■ TASK TO COMPLETE ■
From the entries below, transcribe exactly the lines between the line holding "ATOM 31 C CA" and the line holding "ATOM 37 C C", inclusive; skip all other lines.

■ Dataset items ■
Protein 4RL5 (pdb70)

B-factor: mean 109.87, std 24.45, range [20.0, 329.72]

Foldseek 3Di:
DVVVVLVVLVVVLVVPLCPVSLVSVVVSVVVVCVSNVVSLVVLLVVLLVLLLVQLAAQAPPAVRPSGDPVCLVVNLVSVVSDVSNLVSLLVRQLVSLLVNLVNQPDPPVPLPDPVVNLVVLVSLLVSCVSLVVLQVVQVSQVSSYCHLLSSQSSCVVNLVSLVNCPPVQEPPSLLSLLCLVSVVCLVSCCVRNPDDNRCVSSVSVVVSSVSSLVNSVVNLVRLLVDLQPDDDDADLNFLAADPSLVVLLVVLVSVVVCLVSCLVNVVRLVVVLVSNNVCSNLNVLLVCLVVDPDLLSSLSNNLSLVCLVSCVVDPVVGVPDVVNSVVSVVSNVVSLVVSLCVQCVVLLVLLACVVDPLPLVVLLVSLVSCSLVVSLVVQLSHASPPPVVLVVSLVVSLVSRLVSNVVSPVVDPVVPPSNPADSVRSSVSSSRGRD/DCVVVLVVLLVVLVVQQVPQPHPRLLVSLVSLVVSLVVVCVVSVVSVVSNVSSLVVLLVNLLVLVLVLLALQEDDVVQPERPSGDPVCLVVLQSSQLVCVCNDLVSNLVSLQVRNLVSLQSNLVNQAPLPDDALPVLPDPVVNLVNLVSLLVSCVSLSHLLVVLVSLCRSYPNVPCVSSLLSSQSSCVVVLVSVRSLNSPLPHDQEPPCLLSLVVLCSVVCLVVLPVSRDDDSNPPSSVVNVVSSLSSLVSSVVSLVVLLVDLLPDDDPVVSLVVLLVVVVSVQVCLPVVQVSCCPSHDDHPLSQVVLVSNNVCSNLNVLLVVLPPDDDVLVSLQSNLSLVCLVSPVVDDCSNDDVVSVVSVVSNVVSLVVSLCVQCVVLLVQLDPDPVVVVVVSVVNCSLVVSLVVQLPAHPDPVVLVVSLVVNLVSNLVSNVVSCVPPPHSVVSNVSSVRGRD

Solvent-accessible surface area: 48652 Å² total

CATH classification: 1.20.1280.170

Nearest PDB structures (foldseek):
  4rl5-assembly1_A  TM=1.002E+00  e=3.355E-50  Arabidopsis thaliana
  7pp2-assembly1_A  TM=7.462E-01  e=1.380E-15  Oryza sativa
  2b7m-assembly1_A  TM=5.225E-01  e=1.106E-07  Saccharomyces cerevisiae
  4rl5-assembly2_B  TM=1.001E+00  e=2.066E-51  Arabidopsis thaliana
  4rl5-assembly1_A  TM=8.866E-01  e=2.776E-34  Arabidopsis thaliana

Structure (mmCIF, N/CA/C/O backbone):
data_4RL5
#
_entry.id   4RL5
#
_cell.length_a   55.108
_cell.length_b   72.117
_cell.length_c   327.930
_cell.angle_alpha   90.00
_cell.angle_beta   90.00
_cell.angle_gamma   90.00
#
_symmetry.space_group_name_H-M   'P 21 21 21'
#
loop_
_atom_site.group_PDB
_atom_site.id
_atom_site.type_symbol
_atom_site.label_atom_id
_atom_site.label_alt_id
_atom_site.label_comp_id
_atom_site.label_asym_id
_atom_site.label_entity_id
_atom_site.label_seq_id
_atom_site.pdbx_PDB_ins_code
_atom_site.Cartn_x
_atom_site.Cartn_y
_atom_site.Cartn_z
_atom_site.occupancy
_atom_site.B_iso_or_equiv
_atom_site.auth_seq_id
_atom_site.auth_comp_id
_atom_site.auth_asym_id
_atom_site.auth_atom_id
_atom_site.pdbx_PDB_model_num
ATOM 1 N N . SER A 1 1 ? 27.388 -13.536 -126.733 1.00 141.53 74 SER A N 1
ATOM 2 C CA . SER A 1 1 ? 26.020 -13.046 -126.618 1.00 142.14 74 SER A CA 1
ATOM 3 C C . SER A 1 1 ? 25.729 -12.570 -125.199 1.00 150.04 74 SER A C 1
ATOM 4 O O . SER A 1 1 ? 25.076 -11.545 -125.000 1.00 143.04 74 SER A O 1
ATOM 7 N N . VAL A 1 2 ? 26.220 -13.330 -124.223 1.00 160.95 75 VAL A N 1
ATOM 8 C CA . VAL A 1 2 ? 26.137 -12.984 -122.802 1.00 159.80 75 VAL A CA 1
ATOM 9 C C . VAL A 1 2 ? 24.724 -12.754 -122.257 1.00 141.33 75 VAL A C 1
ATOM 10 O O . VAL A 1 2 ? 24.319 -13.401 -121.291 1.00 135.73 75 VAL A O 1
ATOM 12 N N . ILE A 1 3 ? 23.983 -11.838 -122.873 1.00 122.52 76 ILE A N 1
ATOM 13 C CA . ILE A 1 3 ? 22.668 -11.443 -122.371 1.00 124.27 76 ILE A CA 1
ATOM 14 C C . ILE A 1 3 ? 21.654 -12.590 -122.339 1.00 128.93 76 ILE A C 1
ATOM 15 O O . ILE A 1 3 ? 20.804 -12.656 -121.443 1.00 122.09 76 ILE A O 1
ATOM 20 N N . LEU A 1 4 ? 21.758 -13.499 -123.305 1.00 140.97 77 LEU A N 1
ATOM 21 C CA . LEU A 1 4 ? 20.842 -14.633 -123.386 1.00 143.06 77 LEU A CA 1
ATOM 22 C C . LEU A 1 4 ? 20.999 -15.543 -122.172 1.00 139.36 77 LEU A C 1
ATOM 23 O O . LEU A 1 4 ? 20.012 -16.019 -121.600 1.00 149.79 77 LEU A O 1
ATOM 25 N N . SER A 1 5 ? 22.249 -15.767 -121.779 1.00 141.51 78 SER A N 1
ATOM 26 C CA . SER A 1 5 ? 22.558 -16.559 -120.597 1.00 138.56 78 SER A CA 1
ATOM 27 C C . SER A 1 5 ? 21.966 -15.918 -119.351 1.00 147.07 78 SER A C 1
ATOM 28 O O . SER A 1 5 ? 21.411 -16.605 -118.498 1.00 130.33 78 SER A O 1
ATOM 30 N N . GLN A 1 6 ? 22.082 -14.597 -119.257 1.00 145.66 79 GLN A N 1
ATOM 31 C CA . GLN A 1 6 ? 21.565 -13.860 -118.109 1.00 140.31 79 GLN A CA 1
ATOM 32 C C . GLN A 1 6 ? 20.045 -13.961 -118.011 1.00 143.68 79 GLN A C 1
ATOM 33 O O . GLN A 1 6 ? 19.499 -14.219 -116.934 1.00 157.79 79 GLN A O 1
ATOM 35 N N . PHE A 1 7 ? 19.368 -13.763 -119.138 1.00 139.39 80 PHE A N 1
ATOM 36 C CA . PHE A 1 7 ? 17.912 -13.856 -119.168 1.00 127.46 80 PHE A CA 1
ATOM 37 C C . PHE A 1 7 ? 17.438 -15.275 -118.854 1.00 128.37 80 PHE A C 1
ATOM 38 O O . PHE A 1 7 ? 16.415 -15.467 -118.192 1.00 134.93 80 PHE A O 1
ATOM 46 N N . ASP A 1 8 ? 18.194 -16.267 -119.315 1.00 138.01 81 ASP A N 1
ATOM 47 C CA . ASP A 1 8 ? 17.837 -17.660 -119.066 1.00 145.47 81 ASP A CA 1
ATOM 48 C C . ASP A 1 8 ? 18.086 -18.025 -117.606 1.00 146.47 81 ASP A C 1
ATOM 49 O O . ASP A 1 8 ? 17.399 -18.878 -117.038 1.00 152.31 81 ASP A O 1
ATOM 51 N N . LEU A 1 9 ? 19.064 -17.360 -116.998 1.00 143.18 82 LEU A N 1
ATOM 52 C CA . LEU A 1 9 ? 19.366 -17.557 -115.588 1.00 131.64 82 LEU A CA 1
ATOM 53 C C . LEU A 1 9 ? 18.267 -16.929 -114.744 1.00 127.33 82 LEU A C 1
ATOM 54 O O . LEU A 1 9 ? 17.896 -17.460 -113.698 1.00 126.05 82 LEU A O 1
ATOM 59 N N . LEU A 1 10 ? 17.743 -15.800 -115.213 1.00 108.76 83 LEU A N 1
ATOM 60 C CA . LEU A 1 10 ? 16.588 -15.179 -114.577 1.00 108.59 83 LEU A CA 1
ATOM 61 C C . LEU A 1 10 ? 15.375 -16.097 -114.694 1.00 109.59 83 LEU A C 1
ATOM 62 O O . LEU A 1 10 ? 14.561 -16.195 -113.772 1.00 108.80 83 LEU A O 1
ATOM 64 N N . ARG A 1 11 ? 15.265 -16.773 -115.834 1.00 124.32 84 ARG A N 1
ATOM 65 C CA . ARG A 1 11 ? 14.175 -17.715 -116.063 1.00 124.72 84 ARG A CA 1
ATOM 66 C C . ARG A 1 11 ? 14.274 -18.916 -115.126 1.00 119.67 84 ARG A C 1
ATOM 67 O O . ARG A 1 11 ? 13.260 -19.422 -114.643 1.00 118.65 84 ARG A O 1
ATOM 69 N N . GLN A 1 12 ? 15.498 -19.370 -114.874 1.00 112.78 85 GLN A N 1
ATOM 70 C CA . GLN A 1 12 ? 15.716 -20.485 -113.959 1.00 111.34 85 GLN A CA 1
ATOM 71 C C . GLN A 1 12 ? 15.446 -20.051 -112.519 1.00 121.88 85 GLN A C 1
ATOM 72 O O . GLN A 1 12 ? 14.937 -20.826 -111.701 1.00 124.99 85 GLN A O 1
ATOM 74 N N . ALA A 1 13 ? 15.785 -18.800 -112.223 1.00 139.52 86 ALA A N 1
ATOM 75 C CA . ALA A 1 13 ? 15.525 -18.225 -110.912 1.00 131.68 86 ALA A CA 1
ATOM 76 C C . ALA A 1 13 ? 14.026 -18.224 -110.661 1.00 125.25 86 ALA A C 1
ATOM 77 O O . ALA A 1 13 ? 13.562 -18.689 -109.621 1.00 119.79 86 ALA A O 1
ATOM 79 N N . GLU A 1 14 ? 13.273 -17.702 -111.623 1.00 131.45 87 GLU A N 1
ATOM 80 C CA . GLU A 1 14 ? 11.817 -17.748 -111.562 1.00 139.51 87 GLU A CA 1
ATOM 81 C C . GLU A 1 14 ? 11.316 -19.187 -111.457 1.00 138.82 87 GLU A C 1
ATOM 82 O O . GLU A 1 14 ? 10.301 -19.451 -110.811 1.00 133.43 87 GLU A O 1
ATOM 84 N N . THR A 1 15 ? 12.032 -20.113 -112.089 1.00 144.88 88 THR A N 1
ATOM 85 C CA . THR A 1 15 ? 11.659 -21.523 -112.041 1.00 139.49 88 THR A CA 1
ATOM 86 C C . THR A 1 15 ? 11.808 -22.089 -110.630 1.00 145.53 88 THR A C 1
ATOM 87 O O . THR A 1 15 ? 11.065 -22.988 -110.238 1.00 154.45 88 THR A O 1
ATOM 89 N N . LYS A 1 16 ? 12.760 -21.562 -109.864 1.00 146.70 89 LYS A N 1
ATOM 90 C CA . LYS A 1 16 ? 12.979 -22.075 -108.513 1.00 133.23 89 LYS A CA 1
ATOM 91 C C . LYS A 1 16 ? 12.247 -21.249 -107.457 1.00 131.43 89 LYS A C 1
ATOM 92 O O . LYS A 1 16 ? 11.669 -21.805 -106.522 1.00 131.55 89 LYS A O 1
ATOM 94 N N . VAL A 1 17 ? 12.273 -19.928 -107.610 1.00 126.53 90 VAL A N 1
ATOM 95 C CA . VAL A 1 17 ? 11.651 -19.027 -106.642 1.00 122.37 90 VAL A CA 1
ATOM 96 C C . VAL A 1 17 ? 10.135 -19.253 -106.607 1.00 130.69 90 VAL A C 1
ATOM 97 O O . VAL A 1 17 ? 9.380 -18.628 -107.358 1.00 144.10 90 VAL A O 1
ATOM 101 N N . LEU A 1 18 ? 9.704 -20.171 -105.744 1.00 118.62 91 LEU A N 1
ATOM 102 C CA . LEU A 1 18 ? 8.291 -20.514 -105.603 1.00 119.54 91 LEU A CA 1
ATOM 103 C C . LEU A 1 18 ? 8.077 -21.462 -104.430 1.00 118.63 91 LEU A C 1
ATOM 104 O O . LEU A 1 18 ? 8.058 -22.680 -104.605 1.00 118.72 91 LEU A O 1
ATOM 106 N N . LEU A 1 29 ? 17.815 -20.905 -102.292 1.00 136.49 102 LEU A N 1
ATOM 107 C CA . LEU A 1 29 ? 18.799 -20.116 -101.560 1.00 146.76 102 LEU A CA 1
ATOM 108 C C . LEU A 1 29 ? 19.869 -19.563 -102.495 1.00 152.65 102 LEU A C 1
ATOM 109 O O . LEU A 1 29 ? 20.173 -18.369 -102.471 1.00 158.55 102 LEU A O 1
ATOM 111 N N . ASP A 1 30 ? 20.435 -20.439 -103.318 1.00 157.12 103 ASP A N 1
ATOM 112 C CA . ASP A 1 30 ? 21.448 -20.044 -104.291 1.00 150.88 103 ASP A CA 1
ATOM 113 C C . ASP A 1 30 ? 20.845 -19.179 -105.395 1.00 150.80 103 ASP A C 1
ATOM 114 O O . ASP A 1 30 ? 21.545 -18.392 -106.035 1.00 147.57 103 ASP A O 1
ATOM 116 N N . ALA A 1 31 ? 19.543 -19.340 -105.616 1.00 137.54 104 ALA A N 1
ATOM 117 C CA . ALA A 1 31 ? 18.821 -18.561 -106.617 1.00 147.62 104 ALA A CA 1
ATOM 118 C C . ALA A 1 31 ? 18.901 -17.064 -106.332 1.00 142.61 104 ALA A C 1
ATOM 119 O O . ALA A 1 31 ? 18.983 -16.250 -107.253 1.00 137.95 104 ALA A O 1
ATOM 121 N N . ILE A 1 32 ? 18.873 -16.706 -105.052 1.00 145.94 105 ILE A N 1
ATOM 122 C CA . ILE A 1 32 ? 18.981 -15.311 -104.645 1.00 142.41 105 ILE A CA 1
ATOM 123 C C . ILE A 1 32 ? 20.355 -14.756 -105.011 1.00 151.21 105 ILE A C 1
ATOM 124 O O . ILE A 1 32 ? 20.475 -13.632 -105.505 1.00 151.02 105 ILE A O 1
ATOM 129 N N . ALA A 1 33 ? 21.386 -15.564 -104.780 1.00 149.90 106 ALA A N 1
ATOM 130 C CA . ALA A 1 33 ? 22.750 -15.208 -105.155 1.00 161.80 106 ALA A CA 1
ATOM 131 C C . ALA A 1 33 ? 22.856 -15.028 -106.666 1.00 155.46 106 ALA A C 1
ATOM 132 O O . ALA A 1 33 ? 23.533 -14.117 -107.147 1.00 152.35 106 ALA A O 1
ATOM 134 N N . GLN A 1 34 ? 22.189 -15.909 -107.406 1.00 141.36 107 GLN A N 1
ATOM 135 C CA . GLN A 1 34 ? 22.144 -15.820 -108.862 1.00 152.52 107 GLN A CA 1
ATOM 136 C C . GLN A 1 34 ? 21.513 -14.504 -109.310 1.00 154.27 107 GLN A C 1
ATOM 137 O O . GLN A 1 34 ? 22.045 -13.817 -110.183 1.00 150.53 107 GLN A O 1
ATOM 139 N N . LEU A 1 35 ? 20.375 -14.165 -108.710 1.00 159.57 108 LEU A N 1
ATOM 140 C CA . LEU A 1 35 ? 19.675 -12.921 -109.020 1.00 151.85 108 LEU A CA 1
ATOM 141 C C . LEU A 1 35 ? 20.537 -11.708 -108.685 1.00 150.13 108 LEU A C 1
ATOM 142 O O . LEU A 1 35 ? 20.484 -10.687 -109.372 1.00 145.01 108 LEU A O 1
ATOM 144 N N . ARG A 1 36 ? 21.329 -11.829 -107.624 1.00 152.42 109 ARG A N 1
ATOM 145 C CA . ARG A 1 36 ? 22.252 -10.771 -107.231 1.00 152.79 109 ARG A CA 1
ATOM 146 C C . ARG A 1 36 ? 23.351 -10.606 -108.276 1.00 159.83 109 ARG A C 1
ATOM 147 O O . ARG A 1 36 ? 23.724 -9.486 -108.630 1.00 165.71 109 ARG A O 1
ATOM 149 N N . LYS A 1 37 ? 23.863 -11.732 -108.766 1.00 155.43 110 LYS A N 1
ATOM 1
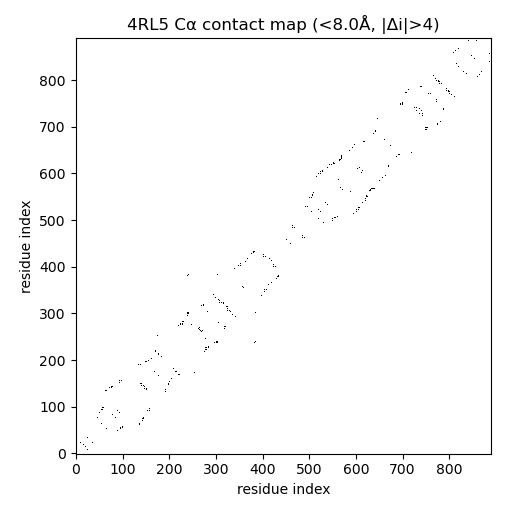50 C CA . LYS A 1 37 ? 24.886 -11.727 -109.806 1.00 149.35 110 LYS A CA 1
ATOM 151 C C . LYS A 1 37 ? 24.350 -11.114 -111.094 1.00 133.87 110 LYS A C 1
ATOM 152 O O . LYS A 1 37 ? 25.064 -10.398 -111.795 1.00 129.70 110 LYS A O 1
ATOM 154 N N . ILE A 1 38 ? 23.086 -11.397 -111.393 1.00 137.56 111 ILE A N 1
ATOM 155 C CA . ILE A 1 38 ? 22.440 -10.862 -112.585 1.00 144.71 111 ILE A CA 1
ATOM 156 C C . ILE A 1 38 ? 22.241 -9.357 -112.451 1.00 144.05 111 ILE A C 1
ATOM 157 O O . ILE A 1 38 ? 22.491 -8.603 -113.392 1.00 141.10 111 ILE A O 1
ATOM 162 N N . ILE A 1 39 ? 21.794 -8.927 -111.275 1.00 138.16 112 ILE A N 1
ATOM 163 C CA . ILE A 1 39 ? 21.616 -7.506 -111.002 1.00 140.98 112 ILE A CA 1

■ SOLUTION ■
ATOM 31 C CA . GLN A 1 6 ? 21.565 -13.860 -118.109 1.00 140.31 79 GLN A CA 1
ATOM 32 C C . GLN A 1 6 ? 20.045 -13.961 -118.011 1.00 143.68 79 GLN A C 1
ATOM 33 O O . GLN A 1 6 ? 19.499 -14.219 -116.934 1.00 157.79 79 GLN A O 1
ATOM 35 N N . PHE A 1 7 ? 19.368 -13.763 -119.138 1.00 139.39 80 PHE A N 1
ATOM 36 C CA . PHE A 1 7 ? 17.912 -13.856 -119.168 1.00 127.46 80 PHE A CA 1
ATOM 37 C C . PHE A 1 7 ? 17.438 -15.275 -118.854 1.00 128.37 80 PHE A C 1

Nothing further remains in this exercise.